▸ WORK TO COMPLETE
Below are the entries. Transcribe exactly the lines from the one with "ATOM 204 N N" through the one with "ATOM 261 O O", ends included, and leave out all others.

** ENTRIES PROVIDED follows **

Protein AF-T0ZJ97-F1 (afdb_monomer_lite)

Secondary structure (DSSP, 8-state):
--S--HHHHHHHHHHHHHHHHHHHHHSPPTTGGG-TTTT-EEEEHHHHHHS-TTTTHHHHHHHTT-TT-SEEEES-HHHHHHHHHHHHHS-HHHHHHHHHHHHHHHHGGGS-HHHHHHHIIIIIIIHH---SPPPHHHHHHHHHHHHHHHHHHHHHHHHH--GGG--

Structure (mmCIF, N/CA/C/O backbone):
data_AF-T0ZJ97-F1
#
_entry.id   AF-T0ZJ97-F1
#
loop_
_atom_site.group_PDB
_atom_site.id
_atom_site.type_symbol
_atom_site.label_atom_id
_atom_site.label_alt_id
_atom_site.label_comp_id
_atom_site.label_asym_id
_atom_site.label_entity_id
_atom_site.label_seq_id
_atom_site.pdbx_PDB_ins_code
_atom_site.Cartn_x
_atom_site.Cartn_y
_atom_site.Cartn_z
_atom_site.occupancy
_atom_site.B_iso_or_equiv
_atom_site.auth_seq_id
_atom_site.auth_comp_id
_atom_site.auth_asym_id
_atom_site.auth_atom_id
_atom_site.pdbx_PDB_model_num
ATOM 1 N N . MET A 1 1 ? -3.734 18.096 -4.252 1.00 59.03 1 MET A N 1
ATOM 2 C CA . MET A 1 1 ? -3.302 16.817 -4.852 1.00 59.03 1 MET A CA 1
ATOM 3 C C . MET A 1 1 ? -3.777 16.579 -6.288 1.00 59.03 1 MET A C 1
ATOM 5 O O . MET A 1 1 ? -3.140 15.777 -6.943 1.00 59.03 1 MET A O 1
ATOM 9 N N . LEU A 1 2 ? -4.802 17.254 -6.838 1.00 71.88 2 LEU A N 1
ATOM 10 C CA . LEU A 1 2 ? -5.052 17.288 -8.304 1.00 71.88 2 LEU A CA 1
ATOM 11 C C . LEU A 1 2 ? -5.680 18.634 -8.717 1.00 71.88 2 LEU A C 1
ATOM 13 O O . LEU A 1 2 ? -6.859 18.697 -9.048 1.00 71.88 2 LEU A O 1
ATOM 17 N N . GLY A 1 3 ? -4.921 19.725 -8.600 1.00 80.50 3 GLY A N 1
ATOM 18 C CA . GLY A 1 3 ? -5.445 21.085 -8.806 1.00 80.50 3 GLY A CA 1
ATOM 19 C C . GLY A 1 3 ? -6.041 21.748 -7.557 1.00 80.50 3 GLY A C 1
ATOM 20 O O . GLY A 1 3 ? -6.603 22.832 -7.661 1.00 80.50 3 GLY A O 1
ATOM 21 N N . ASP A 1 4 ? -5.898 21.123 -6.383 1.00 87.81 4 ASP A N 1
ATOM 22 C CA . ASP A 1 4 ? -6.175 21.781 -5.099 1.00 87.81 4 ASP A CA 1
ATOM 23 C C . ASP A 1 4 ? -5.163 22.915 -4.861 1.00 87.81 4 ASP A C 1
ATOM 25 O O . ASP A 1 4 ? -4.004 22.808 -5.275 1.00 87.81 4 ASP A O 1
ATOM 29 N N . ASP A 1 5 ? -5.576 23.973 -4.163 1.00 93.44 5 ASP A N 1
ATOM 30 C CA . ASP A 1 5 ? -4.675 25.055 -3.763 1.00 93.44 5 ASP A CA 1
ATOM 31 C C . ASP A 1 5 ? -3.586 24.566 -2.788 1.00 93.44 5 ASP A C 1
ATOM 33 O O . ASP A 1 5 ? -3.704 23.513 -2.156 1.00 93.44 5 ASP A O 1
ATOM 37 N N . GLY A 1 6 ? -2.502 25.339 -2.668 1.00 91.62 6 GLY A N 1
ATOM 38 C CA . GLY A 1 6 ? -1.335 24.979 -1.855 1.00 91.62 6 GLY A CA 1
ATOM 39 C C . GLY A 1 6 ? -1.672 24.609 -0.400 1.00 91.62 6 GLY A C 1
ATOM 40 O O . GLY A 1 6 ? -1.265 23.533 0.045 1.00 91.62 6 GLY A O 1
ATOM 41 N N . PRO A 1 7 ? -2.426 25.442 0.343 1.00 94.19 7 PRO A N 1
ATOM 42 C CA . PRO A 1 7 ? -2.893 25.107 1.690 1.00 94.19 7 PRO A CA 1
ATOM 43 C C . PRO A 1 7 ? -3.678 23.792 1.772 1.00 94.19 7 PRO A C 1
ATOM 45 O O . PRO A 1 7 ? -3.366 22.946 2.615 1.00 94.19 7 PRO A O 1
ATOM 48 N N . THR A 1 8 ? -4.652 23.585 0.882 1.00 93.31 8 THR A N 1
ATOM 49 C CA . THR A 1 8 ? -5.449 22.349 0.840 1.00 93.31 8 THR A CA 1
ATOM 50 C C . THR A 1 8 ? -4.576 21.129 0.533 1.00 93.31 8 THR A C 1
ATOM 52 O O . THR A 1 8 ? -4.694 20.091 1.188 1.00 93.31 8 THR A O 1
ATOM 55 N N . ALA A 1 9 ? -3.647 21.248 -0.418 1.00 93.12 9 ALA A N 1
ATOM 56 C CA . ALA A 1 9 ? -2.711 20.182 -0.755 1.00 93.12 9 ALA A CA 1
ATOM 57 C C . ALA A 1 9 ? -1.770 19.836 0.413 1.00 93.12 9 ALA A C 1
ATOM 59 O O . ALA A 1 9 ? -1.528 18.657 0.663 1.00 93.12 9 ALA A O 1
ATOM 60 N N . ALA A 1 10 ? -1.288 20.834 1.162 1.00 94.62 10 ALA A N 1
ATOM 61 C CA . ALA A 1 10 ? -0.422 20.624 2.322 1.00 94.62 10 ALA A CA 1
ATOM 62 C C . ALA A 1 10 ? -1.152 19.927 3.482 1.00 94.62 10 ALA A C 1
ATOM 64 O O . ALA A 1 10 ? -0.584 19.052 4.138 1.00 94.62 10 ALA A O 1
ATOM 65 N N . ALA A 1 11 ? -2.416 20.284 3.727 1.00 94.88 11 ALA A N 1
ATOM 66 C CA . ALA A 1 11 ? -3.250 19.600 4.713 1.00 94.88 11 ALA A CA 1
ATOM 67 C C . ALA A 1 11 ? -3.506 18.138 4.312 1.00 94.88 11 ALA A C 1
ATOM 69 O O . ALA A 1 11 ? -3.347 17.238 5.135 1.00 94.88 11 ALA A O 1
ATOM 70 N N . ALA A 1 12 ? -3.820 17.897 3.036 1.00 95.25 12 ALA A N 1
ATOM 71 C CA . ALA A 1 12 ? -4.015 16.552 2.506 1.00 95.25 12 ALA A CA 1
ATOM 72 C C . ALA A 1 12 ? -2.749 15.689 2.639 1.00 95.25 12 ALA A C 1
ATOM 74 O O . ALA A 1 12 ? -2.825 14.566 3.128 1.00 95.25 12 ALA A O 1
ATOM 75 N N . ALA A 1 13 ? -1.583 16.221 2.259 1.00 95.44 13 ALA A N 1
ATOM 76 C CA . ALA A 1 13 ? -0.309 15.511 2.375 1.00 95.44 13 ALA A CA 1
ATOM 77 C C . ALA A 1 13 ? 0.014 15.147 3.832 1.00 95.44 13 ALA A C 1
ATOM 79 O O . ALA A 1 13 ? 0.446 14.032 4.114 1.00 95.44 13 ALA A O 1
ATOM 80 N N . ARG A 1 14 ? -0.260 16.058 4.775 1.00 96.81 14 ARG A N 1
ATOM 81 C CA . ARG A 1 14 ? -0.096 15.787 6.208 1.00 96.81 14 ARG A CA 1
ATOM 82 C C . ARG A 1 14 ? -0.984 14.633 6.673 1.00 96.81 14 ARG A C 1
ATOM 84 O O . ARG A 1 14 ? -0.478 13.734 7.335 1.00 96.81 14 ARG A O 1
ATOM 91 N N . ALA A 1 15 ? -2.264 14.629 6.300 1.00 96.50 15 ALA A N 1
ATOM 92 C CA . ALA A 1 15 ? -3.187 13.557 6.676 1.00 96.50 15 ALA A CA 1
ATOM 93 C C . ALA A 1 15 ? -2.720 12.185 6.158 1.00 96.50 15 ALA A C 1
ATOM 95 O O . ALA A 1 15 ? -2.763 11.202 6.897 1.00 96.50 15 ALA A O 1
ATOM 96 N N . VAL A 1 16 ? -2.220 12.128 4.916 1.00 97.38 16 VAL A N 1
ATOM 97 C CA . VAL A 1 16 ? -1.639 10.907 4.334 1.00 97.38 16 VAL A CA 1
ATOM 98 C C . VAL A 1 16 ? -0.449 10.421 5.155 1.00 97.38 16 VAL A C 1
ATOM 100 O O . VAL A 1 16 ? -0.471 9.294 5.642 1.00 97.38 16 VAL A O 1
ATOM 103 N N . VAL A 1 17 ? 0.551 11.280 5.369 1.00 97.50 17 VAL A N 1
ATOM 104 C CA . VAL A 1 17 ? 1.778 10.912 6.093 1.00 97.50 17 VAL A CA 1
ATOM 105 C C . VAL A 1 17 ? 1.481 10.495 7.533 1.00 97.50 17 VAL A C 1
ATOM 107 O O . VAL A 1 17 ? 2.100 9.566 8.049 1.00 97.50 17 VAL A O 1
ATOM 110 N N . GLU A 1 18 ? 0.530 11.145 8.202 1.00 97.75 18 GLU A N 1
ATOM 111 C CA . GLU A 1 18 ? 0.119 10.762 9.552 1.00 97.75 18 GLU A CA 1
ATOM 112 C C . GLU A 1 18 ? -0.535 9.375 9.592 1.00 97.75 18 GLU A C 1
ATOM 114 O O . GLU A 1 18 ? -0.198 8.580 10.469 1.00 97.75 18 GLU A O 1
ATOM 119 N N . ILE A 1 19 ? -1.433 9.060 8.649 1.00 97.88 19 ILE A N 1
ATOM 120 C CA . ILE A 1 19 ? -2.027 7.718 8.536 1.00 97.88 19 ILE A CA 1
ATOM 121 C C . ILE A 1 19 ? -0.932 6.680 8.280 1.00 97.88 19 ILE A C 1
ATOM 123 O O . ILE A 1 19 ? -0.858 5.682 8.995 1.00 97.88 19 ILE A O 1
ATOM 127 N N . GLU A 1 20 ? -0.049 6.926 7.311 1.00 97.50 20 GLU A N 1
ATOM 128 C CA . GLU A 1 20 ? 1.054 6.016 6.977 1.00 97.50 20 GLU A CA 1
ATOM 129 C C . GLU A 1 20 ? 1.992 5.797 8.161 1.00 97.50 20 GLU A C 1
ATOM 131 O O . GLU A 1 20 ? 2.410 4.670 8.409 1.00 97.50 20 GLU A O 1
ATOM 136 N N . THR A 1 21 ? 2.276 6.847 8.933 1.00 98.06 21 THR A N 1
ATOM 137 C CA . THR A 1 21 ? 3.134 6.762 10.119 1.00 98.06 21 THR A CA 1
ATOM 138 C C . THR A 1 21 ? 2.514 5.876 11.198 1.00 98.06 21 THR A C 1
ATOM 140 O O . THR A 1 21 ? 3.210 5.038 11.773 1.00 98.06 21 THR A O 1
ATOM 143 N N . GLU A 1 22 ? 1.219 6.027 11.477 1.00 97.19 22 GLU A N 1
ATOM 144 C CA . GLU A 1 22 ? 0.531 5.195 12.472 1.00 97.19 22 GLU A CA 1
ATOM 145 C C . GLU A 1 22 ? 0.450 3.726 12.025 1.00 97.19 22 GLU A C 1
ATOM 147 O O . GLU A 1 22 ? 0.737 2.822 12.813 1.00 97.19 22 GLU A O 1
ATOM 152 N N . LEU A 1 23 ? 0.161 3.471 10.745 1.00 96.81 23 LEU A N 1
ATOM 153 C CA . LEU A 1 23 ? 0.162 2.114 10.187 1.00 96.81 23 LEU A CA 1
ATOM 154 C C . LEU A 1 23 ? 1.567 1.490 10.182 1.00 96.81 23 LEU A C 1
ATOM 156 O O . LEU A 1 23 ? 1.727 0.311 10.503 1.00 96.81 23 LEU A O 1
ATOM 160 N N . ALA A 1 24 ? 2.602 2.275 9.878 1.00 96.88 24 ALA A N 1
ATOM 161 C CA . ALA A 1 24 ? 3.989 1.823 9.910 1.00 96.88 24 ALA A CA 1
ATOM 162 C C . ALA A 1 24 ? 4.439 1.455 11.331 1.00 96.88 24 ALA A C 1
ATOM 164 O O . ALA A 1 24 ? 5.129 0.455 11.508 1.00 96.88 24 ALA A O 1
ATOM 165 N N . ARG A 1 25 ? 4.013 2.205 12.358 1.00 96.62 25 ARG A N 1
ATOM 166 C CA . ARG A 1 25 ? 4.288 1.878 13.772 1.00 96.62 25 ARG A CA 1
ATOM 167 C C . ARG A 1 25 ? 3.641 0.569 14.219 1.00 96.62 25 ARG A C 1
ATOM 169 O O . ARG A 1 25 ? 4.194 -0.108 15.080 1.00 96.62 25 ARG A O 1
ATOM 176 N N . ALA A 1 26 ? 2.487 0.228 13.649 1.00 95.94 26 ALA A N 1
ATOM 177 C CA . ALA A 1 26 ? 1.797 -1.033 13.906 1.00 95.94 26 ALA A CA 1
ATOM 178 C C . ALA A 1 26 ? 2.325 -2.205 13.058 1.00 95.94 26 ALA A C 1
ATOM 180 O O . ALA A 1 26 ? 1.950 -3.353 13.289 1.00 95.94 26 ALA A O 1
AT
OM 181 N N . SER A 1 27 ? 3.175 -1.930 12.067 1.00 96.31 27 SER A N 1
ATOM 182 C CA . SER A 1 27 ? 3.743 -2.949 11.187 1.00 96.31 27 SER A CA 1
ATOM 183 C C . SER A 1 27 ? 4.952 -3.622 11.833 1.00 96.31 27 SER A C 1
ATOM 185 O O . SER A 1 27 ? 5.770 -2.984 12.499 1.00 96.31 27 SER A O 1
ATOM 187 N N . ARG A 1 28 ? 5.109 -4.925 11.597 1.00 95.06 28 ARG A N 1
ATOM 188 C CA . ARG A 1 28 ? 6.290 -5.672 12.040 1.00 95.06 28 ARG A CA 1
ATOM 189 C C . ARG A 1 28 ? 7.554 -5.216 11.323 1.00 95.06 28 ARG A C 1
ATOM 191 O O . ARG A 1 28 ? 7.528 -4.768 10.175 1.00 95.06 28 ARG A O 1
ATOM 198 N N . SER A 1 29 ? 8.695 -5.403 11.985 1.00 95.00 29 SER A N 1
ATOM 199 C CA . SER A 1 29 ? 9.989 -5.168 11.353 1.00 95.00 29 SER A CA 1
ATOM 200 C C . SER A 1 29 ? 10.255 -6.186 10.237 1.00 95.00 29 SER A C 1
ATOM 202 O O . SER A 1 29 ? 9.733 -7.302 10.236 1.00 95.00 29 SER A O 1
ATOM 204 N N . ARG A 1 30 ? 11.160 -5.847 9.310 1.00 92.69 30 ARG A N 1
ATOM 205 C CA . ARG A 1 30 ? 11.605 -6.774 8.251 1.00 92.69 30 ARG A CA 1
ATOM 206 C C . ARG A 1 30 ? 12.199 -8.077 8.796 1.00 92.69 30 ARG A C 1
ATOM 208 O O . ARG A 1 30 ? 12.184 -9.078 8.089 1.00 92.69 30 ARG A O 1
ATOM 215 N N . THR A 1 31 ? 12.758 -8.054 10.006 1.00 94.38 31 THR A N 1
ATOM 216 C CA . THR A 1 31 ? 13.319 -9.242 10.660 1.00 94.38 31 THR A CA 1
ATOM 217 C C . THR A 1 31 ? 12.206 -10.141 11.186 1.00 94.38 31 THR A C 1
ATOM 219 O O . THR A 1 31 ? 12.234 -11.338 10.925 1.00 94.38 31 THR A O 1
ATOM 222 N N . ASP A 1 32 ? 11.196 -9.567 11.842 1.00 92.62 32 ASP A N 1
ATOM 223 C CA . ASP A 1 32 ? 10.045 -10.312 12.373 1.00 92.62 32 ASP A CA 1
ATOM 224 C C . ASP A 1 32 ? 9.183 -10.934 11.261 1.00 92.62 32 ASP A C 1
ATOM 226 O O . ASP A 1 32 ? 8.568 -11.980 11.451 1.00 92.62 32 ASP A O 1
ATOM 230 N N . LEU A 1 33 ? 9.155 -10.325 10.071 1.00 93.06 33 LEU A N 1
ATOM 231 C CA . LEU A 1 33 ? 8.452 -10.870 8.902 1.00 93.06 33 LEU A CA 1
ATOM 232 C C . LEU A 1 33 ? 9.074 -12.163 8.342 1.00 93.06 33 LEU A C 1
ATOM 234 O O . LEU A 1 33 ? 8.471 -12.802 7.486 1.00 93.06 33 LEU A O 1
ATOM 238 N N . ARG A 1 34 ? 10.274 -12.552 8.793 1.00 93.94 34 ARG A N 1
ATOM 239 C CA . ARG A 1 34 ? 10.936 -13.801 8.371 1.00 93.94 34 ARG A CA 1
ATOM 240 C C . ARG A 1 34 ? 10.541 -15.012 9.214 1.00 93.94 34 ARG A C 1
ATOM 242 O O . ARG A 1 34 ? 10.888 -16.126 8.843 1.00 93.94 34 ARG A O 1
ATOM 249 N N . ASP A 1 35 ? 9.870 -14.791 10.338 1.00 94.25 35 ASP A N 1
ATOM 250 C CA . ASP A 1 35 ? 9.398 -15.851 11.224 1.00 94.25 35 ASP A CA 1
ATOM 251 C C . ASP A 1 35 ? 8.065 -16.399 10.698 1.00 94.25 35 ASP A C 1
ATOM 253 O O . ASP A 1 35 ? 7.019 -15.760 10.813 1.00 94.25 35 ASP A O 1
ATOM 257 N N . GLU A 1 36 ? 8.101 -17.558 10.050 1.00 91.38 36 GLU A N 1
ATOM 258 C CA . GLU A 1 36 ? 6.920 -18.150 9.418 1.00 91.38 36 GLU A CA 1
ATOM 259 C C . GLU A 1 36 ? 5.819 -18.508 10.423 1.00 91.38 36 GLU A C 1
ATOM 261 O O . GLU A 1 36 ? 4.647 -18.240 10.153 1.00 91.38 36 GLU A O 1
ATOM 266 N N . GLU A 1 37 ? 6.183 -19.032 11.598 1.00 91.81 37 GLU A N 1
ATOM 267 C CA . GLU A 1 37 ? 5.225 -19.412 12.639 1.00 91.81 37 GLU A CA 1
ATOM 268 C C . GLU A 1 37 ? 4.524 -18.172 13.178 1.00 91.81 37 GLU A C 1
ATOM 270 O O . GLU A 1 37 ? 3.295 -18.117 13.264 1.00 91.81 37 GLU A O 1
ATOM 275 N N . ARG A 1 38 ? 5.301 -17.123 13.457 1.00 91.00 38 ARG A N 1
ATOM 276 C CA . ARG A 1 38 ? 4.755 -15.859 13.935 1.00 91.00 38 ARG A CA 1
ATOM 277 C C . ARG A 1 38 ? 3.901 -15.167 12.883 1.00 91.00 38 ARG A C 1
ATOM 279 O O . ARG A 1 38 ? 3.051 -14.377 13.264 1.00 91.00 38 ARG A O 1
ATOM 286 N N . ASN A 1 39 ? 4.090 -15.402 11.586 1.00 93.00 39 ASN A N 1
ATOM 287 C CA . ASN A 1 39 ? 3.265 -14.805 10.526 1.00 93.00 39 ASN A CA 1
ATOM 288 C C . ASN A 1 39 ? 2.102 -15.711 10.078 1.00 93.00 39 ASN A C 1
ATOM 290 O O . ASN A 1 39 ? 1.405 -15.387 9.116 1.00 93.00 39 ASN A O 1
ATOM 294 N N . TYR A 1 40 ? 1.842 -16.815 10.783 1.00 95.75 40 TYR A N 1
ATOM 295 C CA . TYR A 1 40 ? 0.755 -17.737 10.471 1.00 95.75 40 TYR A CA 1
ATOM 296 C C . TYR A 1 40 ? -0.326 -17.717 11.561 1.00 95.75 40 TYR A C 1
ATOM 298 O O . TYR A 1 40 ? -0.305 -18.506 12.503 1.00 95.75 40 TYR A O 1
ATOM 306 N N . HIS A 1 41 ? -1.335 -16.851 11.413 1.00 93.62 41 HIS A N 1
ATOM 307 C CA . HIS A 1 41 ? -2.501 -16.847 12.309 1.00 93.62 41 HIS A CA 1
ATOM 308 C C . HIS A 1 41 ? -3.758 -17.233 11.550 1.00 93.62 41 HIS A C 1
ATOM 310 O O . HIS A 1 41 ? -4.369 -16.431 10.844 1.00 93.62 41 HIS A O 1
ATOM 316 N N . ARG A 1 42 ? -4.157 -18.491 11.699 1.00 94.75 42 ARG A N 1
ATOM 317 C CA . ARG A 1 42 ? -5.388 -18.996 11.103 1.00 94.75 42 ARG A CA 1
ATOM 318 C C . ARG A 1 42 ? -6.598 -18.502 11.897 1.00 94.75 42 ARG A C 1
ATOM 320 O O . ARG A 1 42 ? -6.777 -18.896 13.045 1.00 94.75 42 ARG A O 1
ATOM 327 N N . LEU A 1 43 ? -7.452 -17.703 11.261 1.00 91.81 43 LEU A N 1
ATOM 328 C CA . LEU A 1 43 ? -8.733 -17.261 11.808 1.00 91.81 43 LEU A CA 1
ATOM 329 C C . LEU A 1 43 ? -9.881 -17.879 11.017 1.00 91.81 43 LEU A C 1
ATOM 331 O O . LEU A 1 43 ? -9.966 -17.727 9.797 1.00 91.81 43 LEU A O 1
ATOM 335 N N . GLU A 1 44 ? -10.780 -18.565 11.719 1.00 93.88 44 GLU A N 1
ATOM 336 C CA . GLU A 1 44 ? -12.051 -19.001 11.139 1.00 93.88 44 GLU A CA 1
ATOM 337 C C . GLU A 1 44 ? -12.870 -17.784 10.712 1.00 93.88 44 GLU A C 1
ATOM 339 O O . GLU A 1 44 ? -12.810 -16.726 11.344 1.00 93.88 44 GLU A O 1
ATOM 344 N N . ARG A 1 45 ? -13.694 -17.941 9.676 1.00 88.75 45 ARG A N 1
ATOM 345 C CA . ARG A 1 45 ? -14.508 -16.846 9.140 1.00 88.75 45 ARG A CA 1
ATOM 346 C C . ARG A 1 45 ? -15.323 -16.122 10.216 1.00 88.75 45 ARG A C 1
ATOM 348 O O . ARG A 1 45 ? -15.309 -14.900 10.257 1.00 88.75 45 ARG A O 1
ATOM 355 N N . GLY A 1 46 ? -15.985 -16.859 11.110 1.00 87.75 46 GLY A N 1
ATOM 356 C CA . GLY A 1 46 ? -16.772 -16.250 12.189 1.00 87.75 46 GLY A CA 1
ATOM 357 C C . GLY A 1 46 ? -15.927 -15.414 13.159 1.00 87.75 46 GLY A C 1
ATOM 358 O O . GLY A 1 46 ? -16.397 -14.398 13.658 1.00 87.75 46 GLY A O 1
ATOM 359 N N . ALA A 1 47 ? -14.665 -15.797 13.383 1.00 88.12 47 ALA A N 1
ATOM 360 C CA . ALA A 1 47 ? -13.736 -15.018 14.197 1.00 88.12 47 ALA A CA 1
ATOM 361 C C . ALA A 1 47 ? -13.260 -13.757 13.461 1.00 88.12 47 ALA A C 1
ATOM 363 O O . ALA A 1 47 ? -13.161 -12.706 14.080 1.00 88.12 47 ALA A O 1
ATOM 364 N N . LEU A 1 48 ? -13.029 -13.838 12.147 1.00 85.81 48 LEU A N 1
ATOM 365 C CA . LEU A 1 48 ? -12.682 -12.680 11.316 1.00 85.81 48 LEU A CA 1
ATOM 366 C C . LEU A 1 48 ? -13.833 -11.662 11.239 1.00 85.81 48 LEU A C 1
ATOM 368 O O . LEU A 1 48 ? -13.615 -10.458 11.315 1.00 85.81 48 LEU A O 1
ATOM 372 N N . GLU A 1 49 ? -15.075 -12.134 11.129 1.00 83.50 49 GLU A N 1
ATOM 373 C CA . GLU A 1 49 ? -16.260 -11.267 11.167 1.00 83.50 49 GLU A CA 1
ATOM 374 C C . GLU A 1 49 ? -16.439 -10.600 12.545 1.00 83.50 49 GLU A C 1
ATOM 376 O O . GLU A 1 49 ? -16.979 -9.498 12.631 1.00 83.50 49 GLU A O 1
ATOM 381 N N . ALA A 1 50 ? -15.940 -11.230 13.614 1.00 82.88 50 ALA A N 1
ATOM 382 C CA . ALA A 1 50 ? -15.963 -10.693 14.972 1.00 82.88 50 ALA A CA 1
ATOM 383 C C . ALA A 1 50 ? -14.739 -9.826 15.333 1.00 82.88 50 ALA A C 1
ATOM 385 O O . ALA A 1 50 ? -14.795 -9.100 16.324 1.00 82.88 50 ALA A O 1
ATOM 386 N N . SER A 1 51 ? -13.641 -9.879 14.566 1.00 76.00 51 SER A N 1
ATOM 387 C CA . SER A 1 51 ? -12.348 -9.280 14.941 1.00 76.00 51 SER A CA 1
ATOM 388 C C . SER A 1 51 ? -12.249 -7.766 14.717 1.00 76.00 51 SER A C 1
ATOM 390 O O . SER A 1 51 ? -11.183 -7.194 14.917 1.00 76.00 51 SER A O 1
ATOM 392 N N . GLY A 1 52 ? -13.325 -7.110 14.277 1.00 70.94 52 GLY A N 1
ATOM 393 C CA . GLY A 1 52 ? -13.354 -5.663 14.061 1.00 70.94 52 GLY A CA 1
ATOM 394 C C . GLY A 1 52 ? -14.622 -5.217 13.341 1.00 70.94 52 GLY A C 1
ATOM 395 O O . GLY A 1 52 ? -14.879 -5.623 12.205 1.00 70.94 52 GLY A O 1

** End of ENTRIES PROVIDED **

▸ WRITTEN ANSWER
ATOM 204 N N . ARG A 1 30 ? 11.160 -5.847 9.310 1.00 92.69 30 ARG A N 1
ATOM 205 C CA . ARG A 1 30 ? 11.605 -6.774 8.251 1.00 92.69 30 ARG A CA 1
ATOM 206 C C . ARG A 1 30 ? 12.199 -8.077 8.796 1.00 92.69 30 ARG A C 1
ATOM 208 O O . ARG A 1 30 ? 12.184 -9.078 8.089 1.00 92.69 30 ARG A O 1
ATOM 215 N N . THR A 1 31 ? 12.758 -8.054 10.006 1.00 94.38 31 THR A N 1
ATOM 216 C CA . THR A 1 31 ? 13.319 -9.242 10.660 1.00 94.38 31 THR A CA 1
ATOM 217 C C . THR A 1 31 ? 12.206 -10.141 11.186 1.00 94.38 31 THR A C 1
ATOM 219 O O . THR A 1 31 ? 12.234 -11.338 10.925 1.00 94.38 31 THR A O 1
ATOM 222 N N . ASP A 1 32 ? 11.196 -9.567 11.842 1.00 92.62 32 ASP A N 1
ATOM 223 C CA . ASP A 1 32 ? 10.045 -10.312 12.373 1.00 92.62 32 ASP A CA 1
ATOM 224 C C . ASP A 1 32 ? 9.183 -10.934 11.261 1.00 92.62 32 ASP A C 1
ATOM 226 O O . ASP A 1 32 ? 8.568 -11.980 11.451 1.00 92.62 32 ASP A O 1
ATOM 230 N N . LEU A 1 33 ? 9.155 -10.325 10.071 1.00 93.06 33 LEU A N 1
ATOM 231 C CA . LEU A 1 33 ? 8.452 -10.870 8.902 1.00 93.06 33 LEU A CA 1
ATOM 232 C C . LEU A 1 33 ? 9.074 -12.163 8.342 1.00 93.06 33 LEU A C 1
ATOM 234 O O . LEU A 1 33 ? 8.471 -12.802 7.486 1.00 93.06 33 LEU A O 1
ATOM 238 N N . ARG A 1 34 ? 10.274 -12.552 8.793 1.00 93.94 34 ARG A N 1
ATOM 239 C CA . ARG A 1 34 ? 10.936 -13.801 8.371 1.00 93.94 34 ARG A CA 1
ATOM 240 C C . ARG A 1 34 ? 10.541 -15.012 9.214 1.00 93.94 34 ARG A C 1
ATOM 242 O O . ARG A 1 34 ? 10.888 -16.126 8.843 1.00 93.94 34 ARG A O 1
ATOM 249 N N . ASP A 1 35 ? 9.870 -14.791 10.338 1.00 94.25 35 ASP A N 1
ATOM 250 C CA . ASP A 1 35 ? 9.398 -15.851 11.224 1.00 94.25 35 ASP A CA 1
ATOM 251 C C . ASP A 1 35 ? 8.065 -16.399 10.698 1.00 94.25 35 ASP A C 1
ATOM 253 O O . ASP A 1 35 ? 7.019 -15.760 10.813 1.00 94.25 35 ASP A O 1
ATOM 257 N N . GLU A 1 36 ? 8.101 -17.558 10.050 1.00 91.38 36 GLU A N 1
ATOM 258 C CA . GLU A 1 36 ? 6.920 -18.150 9.418 1.00 91.38 36 GLU A CA 1
ATOM 259 C C . GLU A 1 36 ? 5.819 -18.508 10.423 1.00 91.38 36 GLU A C 1
ATOM 261 O O . GLU A 1 36 ? 4.647 -18.240 10.153 1.00 91.38 36 GLU A O 1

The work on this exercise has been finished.